* **Data section**:

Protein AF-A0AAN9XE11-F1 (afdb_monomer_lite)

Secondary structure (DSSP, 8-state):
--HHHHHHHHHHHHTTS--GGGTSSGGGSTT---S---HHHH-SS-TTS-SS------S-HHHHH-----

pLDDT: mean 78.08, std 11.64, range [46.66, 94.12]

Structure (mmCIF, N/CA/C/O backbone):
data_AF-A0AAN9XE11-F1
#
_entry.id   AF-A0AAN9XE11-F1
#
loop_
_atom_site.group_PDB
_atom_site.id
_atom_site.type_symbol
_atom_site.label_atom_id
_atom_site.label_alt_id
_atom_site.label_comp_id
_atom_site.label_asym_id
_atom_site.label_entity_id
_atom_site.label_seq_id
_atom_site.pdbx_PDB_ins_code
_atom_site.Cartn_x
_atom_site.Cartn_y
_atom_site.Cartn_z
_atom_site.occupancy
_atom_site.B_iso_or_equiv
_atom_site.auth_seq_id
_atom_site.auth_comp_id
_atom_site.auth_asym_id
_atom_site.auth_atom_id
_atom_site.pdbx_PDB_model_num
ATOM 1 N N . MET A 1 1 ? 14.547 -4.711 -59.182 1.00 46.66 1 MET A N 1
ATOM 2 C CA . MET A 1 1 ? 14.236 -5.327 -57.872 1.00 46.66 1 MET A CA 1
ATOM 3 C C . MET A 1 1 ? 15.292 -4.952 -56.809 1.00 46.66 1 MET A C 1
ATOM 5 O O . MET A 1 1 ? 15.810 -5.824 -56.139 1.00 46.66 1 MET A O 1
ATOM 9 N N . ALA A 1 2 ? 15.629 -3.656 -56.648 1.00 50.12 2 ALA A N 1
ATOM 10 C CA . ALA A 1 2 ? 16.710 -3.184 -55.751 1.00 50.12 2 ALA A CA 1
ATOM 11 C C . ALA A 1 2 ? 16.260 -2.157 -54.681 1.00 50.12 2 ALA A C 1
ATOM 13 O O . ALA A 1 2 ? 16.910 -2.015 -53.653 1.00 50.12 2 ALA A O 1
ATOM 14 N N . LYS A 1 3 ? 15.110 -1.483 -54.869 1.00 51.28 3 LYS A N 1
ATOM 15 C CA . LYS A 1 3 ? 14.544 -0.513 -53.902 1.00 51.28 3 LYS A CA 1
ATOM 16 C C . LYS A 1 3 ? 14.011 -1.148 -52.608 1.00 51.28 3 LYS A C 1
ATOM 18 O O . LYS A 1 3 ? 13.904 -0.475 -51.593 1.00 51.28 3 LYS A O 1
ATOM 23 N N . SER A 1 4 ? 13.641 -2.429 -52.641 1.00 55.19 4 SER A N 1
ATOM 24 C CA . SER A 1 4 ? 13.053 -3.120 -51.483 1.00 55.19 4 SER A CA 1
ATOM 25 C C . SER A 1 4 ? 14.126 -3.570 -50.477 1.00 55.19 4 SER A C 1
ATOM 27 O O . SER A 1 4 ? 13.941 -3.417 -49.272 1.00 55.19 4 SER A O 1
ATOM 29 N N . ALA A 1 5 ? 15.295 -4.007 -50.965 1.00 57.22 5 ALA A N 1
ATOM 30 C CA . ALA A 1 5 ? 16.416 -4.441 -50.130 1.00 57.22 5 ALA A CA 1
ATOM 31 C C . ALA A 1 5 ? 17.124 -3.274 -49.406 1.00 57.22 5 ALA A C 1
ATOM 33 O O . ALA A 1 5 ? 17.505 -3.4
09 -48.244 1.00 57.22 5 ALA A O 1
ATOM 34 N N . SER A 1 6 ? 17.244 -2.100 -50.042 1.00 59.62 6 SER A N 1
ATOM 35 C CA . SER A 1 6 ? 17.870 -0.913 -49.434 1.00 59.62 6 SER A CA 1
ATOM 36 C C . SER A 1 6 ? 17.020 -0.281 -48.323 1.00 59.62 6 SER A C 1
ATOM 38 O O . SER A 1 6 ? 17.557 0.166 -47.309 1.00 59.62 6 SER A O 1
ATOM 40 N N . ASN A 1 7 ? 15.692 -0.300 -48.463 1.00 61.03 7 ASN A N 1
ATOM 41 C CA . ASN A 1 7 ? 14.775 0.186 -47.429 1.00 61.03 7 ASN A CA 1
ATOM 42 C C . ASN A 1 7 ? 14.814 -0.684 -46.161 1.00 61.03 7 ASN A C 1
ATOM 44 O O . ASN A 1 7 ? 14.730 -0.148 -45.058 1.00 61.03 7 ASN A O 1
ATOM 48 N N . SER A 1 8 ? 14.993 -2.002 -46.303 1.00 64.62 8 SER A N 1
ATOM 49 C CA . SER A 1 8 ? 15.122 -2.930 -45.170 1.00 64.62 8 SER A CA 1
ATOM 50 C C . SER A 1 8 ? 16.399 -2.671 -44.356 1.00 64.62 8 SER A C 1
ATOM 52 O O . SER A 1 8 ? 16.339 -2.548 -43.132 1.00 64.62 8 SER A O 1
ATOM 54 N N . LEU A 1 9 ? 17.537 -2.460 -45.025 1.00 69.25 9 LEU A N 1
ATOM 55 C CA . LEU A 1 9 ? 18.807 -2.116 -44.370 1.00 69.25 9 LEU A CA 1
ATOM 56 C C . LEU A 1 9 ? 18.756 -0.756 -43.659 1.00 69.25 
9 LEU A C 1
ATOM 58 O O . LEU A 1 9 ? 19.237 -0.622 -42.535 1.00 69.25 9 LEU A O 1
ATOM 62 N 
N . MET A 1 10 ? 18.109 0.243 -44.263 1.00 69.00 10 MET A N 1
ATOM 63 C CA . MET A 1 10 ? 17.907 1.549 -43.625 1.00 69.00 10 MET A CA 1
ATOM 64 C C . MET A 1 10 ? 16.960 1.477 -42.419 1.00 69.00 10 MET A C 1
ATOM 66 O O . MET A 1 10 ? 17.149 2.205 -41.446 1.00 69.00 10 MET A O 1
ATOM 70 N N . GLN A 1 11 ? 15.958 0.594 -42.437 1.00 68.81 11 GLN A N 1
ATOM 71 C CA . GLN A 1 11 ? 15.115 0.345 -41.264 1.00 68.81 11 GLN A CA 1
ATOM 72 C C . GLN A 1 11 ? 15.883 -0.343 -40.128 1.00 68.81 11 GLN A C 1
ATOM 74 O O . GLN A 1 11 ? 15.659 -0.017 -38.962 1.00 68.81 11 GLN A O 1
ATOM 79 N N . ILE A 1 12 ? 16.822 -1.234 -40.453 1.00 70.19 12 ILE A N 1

==

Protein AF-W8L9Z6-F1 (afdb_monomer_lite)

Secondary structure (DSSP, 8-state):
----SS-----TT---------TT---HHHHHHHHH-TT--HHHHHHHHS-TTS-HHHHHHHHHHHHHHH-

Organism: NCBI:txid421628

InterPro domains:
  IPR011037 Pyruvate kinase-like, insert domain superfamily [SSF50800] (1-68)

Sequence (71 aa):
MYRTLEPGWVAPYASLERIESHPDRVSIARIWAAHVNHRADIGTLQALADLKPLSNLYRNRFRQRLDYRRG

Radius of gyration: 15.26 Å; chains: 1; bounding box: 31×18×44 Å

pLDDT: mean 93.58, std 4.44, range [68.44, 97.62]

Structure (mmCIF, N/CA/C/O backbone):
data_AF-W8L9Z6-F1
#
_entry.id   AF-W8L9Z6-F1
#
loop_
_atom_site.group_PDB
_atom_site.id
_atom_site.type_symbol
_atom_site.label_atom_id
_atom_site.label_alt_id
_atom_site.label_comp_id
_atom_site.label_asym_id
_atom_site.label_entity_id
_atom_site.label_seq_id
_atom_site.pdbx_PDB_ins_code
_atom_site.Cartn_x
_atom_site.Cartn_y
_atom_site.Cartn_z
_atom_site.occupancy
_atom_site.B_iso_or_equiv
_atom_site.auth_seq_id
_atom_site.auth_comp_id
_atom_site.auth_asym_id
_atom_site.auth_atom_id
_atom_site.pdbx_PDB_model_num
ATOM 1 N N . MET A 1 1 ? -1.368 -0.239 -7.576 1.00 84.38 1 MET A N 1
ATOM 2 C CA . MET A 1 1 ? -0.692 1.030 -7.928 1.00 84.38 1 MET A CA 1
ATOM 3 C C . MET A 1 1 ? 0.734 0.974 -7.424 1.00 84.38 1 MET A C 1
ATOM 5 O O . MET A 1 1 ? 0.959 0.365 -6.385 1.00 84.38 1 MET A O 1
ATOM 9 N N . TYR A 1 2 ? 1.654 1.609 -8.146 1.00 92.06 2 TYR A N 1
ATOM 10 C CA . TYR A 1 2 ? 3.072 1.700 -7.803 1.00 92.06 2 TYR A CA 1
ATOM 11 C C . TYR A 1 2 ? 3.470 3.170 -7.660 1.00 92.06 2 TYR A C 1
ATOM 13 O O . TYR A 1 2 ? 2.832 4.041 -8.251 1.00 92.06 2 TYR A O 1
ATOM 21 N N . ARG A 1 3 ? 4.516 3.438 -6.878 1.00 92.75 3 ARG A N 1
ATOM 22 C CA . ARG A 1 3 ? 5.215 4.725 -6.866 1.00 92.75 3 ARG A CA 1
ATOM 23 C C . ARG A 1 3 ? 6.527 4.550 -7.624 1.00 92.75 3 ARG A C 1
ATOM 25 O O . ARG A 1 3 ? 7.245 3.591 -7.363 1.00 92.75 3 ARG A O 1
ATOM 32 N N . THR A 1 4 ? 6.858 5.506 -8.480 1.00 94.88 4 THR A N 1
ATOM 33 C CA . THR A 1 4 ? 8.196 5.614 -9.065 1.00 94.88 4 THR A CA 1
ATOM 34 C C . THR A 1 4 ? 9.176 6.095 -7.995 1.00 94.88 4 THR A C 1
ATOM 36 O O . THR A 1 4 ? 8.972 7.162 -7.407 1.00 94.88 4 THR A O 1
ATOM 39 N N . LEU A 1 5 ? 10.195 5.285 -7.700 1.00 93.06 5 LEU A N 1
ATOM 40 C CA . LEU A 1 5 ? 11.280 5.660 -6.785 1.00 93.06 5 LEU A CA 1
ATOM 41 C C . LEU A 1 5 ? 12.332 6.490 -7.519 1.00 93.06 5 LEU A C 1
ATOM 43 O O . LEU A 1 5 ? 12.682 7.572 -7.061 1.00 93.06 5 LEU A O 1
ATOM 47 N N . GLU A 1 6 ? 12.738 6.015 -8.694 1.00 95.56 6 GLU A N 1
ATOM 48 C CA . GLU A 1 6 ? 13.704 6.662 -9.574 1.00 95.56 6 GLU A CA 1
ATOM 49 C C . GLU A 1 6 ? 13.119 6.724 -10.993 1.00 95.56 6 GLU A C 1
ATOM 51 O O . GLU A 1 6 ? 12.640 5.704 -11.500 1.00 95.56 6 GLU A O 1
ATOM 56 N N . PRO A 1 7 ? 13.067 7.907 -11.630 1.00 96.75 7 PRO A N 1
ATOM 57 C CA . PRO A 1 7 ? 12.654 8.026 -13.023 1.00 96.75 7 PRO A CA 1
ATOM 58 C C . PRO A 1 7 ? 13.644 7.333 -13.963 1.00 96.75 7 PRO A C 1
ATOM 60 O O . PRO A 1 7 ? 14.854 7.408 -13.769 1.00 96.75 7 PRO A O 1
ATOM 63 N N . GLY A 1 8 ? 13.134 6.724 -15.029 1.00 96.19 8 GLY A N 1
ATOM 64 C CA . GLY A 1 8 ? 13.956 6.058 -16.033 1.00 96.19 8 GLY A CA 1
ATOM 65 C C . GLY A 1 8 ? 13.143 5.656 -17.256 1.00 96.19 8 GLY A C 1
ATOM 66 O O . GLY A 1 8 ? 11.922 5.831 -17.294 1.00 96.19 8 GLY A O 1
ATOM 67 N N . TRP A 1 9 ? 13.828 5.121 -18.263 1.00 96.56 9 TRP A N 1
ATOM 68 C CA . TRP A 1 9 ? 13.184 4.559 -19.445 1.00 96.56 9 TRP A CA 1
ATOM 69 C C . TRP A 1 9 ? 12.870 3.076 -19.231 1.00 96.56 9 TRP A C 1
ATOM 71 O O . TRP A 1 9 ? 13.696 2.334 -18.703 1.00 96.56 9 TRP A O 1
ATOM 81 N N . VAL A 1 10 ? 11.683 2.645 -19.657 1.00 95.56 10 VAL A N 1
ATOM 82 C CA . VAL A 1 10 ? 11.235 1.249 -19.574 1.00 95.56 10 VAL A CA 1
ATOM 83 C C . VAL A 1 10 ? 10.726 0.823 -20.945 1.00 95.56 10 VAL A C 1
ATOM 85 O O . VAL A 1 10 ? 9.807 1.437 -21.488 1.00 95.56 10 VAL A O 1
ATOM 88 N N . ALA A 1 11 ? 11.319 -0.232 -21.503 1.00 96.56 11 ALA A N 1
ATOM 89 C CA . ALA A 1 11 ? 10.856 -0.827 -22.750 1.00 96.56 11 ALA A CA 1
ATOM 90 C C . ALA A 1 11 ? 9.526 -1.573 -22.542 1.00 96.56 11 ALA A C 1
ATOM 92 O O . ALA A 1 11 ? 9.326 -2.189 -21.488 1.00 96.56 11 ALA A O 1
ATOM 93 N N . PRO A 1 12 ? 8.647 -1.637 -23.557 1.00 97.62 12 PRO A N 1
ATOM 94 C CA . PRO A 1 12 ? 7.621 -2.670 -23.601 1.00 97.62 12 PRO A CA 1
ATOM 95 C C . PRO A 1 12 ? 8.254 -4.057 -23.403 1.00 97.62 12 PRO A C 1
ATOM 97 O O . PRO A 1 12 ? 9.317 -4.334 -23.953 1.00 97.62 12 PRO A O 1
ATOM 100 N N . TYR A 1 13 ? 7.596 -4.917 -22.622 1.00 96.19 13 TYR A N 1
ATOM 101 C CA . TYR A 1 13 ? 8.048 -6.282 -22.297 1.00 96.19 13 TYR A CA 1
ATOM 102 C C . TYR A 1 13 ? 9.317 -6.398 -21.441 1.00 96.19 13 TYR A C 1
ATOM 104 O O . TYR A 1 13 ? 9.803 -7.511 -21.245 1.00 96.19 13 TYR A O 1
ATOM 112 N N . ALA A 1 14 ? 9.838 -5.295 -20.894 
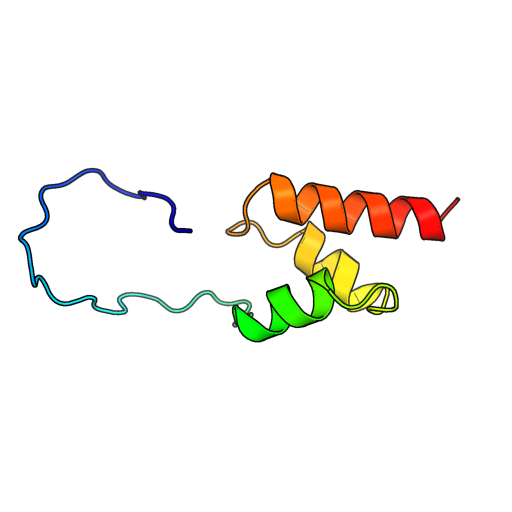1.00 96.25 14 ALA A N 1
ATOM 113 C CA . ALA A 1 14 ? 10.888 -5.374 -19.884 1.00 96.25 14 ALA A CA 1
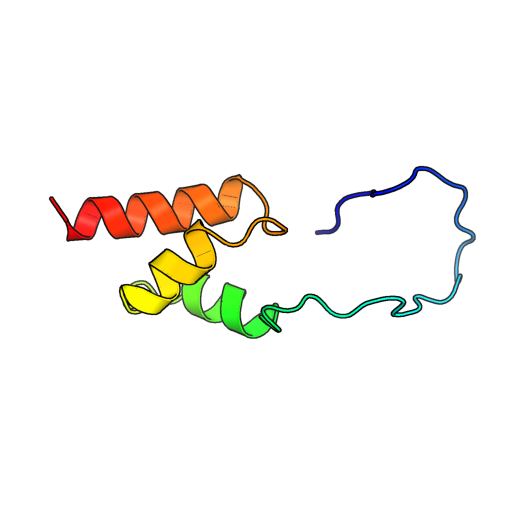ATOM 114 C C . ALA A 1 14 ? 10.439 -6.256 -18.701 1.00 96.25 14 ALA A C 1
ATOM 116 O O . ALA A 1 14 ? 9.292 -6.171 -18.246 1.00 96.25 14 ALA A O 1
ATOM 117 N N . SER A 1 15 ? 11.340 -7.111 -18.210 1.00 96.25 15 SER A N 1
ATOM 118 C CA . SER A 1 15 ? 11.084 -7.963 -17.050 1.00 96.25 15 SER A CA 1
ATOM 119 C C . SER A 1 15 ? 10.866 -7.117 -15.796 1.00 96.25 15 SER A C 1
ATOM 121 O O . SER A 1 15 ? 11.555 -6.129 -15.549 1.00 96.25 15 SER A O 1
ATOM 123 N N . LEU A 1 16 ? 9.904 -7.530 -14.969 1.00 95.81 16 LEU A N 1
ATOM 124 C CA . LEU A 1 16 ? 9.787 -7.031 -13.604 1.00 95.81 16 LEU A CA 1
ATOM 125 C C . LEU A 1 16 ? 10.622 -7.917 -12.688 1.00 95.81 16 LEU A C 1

* **Your assignment**:
Among the entries above, the lines between the ones containing "ATOM 31 C C" and "ATOM 55 C CA", inclusive, are to be transcribed exactly. No other line is to be given.

* **Completed exercise**:
ATOM 31 C C . ALA A 1 5 ? 17.124 -3.274 -49.406 1.00 57.22 5 ALA A C 1
ATOM 33 O O . ALA A 1 5 ? 17.505 -3.4
09 -48.244 1.00 57.22 5 ALA A O 1
ATOM 34 N N . SER A 1 6 ? 17.244 -2.100 -50.042 1.00 59.62 6 SER A N 1
ATOM 35 C CA . SER A 1 6 ? 17.870 -0.913 -49.434 1.00 59.62 6 SER A CA 1
ATOM 36 C C . SER A 1 6 ? 17.020 -0.281 -48.323 1.00 59.62 6 SER A C 1
ATOM 38 O O . SER A 1 6 ? 17.557 0.166 -47.309 1.00 59.62 6 SER A O 1
ATOM 40 N N . ASN A 1 7 ? 15.692 -0.300 -48.463 1.00 61.03 7 ASN A N 1
ATOM 41 C CA . ASN A 1 7 ? 14.775 0.186 -47.429 1.00 61.03 7 ASN A CA 1
ATOM 42 C C . ASN A 1 7 ? 14.814 -0.684 -46.161 1.00 61.03 7 ASN A C 1
ATOM 44 O O . ASN A 1 7 ? 14.730 -0.148 -45.058 1.00 61.03 7 ASN A O 1
ATOM 48 N N . SER A 1 8 ? 14.993 -2.002 -46.303 1.00 64.62 8 SER A N 1
ATOM 49 C CA . SER A 1 8 ? 15.122 -2.930 -45.170 1.00 64.62 8 SER A CA 1
ATOM 50 C C . SER A 1 8 ? 16.399 -2.671 -44.356 1.00 64.62 8 SER A C 1
ATOM 52 O O . SER A 1 8 ? 16.339 -2.548 -43.132 1.00 64.62 8 SER A O 1
ATOM 54 N N . LEU A 1 9 ? 17.537 -2.460 -45.025 1.00 69.25 9 LEU A N 1
ATOM 55 C CA . LEU A 1 9 ? 18.807 -2.116 -44.370 1.00 69.25 9 LEU A CA 1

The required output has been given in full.